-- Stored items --
━━━

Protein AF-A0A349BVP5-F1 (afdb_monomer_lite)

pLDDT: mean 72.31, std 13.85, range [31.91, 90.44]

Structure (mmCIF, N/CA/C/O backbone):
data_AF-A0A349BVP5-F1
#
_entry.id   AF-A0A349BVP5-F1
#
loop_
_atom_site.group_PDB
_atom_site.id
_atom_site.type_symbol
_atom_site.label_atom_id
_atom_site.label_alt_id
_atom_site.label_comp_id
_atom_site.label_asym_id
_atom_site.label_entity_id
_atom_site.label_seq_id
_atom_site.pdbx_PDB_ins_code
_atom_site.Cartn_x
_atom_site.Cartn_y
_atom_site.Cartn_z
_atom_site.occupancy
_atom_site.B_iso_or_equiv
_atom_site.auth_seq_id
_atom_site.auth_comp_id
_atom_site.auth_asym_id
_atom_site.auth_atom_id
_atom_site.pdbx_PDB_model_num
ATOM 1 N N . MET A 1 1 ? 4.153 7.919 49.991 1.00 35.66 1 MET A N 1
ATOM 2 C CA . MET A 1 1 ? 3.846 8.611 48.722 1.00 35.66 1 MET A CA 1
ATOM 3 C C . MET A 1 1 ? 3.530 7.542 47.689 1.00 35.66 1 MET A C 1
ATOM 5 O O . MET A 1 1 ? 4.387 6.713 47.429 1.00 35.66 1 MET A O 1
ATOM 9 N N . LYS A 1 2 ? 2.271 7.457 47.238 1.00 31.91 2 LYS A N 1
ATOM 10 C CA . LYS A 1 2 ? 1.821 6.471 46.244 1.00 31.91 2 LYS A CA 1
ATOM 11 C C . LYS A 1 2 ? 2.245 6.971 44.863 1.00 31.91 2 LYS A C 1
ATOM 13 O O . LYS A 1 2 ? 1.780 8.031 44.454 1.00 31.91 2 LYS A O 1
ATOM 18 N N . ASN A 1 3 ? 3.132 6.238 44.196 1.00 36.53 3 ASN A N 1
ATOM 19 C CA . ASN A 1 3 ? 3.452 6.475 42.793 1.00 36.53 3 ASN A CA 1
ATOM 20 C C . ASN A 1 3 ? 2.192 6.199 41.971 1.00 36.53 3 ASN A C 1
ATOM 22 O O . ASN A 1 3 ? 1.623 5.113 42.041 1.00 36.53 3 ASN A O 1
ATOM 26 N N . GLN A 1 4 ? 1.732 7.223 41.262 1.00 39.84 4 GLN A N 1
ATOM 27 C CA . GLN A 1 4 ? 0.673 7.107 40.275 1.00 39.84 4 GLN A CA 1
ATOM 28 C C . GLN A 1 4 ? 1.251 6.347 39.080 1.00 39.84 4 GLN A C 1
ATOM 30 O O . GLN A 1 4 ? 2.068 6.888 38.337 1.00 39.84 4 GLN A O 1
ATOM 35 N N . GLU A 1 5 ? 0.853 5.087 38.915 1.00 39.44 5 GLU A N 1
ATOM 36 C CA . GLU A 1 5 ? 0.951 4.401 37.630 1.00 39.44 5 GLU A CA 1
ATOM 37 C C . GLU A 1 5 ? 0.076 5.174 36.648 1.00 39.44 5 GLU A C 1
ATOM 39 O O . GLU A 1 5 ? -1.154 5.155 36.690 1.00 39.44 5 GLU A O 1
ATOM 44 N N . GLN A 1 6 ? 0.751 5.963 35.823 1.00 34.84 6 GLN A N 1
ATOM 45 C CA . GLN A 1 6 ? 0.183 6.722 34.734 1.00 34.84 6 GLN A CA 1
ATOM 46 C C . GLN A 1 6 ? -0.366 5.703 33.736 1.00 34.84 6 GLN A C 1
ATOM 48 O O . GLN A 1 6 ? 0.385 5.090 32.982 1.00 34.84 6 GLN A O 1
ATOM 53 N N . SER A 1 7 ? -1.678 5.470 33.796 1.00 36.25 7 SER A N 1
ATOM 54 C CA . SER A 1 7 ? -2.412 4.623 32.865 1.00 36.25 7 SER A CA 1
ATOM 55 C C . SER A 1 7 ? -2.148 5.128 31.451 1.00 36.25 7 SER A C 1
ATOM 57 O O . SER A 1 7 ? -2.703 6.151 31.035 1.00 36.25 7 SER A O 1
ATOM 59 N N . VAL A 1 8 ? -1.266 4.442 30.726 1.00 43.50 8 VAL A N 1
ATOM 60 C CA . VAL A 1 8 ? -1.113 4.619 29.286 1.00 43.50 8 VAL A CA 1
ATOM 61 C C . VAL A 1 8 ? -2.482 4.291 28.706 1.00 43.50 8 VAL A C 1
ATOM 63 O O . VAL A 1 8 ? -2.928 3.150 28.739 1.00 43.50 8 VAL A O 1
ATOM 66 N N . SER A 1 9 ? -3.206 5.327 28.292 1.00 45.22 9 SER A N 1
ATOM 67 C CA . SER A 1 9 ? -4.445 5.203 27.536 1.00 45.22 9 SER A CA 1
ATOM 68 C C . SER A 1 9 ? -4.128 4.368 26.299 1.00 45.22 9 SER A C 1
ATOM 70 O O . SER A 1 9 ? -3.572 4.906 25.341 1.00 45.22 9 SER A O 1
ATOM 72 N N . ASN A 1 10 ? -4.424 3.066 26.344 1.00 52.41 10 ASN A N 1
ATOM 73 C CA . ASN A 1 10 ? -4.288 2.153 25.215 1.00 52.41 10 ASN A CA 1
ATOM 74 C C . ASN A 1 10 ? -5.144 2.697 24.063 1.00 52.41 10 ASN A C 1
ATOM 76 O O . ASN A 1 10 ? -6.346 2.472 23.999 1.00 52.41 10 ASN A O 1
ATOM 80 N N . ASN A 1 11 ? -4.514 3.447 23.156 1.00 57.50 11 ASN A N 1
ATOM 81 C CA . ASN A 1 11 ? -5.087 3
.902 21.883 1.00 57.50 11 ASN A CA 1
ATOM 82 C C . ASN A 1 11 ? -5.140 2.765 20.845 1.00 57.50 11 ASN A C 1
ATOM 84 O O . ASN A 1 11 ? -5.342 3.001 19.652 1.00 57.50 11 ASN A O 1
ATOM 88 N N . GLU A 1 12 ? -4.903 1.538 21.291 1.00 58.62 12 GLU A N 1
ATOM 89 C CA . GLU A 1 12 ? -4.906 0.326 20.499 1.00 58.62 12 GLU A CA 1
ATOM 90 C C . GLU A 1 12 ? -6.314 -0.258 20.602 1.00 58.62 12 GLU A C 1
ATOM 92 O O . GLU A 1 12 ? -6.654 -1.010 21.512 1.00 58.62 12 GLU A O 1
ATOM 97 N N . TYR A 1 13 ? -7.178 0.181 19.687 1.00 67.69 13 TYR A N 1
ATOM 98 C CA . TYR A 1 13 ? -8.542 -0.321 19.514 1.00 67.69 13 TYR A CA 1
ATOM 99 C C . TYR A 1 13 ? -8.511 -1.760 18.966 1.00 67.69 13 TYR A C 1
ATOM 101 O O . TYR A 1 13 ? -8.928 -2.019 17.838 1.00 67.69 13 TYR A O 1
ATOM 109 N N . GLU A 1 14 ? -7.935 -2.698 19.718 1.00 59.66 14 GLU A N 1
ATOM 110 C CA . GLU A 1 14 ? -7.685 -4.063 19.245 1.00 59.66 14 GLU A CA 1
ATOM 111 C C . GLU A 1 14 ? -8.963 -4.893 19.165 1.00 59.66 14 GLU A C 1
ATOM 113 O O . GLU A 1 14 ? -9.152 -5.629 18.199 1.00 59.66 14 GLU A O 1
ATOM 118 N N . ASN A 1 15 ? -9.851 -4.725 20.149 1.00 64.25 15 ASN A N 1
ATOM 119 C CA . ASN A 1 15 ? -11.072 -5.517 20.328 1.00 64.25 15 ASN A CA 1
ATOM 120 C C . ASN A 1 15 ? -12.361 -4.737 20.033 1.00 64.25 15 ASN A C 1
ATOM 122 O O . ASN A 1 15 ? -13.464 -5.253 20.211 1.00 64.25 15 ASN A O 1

━━━

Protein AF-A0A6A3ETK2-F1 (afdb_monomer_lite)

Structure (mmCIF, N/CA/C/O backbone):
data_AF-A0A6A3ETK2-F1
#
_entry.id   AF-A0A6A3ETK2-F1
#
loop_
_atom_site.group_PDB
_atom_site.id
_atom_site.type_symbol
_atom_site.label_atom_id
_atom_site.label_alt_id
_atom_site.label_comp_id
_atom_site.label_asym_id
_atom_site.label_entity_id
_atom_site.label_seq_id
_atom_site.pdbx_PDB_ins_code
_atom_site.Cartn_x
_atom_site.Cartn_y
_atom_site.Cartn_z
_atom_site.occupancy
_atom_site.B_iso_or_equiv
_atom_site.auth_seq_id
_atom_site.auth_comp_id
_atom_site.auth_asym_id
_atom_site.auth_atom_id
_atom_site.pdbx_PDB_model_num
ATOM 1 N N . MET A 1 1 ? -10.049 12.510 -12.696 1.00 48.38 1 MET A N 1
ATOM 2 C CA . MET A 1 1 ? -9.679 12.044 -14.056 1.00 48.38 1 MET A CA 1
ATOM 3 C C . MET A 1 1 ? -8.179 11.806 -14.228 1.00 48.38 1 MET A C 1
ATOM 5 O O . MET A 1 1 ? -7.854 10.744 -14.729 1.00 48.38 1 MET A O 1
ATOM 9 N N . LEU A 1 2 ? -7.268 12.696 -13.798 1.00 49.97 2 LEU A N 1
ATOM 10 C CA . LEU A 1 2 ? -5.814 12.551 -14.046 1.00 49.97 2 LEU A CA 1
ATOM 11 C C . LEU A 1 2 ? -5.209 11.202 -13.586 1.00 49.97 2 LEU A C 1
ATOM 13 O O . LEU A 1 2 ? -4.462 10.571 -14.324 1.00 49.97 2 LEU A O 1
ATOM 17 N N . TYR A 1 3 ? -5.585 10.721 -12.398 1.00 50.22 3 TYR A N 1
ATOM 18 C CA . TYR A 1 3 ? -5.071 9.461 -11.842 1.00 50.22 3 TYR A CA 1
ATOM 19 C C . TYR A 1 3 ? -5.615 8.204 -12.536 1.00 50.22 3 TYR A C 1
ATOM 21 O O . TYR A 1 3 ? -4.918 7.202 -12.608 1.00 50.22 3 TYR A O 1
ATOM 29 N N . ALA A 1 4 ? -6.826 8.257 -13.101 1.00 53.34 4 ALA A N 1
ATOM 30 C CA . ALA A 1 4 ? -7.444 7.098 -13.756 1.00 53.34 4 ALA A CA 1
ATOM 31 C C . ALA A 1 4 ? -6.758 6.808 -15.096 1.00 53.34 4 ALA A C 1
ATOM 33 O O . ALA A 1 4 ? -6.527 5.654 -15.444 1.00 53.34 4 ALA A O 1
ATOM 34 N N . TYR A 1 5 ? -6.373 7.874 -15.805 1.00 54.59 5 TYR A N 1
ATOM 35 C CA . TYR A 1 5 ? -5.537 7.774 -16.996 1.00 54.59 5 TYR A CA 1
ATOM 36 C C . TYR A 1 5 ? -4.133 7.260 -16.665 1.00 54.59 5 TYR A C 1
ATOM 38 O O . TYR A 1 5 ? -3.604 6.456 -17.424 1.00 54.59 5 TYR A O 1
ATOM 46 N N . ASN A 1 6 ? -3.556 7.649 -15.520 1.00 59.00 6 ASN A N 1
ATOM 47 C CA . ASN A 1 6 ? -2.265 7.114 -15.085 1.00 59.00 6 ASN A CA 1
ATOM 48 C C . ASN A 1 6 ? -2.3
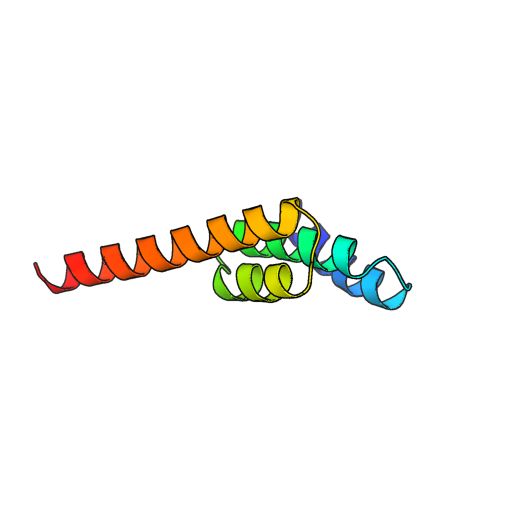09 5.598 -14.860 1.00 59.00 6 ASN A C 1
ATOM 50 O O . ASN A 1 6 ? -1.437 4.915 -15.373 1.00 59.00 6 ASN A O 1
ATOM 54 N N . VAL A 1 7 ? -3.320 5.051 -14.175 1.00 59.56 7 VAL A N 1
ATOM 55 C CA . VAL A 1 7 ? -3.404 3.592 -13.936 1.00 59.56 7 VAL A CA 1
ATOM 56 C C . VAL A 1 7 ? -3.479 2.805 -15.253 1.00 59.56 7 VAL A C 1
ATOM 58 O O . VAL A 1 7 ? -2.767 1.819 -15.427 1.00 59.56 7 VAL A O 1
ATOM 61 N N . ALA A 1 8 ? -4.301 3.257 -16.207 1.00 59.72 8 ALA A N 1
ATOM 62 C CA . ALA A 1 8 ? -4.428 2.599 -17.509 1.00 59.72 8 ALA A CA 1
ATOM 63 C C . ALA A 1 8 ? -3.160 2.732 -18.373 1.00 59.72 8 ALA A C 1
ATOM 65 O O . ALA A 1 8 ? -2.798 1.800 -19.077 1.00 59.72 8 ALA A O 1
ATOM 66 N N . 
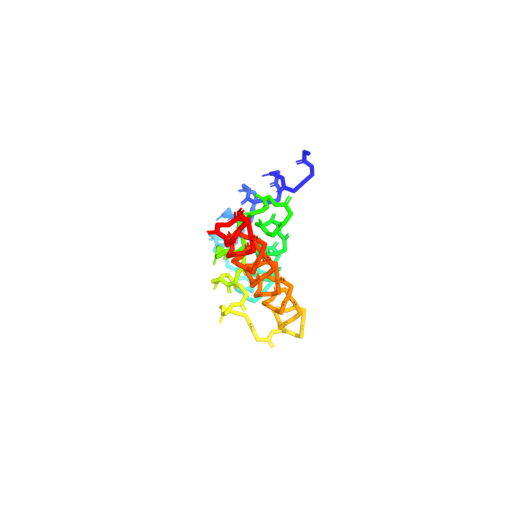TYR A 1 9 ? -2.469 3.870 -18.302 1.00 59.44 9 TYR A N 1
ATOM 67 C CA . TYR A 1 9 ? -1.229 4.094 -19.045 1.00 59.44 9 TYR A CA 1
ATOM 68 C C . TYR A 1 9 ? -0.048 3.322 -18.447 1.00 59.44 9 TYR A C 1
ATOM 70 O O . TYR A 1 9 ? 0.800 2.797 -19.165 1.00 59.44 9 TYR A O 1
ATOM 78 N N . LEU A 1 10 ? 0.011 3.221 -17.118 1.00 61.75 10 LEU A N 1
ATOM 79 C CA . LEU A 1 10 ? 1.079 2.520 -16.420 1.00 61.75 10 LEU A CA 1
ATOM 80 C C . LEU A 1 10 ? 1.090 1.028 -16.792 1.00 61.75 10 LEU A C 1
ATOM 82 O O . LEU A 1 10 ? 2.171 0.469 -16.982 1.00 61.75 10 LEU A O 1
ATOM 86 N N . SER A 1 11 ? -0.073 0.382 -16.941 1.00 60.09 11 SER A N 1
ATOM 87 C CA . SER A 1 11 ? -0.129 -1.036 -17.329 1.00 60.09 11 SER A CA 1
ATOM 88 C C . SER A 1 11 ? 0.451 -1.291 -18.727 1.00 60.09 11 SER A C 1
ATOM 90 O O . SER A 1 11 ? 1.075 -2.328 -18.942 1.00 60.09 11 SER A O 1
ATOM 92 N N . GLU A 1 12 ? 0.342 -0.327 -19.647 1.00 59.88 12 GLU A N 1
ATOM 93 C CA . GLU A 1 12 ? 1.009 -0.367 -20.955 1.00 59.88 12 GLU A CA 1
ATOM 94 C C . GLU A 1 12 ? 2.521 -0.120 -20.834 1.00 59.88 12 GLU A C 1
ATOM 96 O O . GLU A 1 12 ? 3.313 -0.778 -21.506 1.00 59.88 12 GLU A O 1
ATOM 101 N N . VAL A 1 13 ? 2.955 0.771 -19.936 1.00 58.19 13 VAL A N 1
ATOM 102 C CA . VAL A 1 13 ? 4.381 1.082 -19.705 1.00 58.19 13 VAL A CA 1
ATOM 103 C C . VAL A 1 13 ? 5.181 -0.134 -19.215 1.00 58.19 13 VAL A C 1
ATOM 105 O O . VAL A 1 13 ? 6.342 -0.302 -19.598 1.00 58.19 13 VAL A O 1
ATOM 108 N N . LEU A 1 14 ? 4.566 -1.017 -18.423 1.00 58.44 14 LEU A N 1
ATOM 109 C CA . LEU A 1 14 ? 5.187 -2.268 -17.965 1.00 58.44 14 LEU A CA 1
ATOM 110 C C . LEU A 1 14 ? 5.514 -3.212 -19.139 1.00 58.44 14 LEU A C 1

━━━

-- ASSIGNED TASK --
Start with the line above that contains "ATOM 1 N N . MET A 1 1 ? 4.153" and end with the line that contains "ATOM 10 C CA . LYS". Write out those lines exactly, and only those.

-- REPLY --
ATOM 1 N N . MET A 1 1 ? 4.153 7.919 49.991 1.00 35.66 1 MET A N 1
ATOM 2 C CA . MET A 1 1 ? 3.846 8.611 48.722 1.00 35.66 1 MET A CA 1
ATOM 3 C C . MET A 1 1 ? 3.530 7.542 47.689 1.00 35.66 1 MET A C 1
ATOM 5 O O . MET A 1 1 ? 4.387 6.713 47.429 1.00 35.66 1 MET A O 1
ATOM 9 N N . LYS A 1 2 ? 2.271 7.457 47.238 1.00 31.91 2 LYS A N 1
ATOM 10 C CA . LYS A 1 2 ? 1.821 6.471 46.244 1.00 31.91 2 LYS A CA 1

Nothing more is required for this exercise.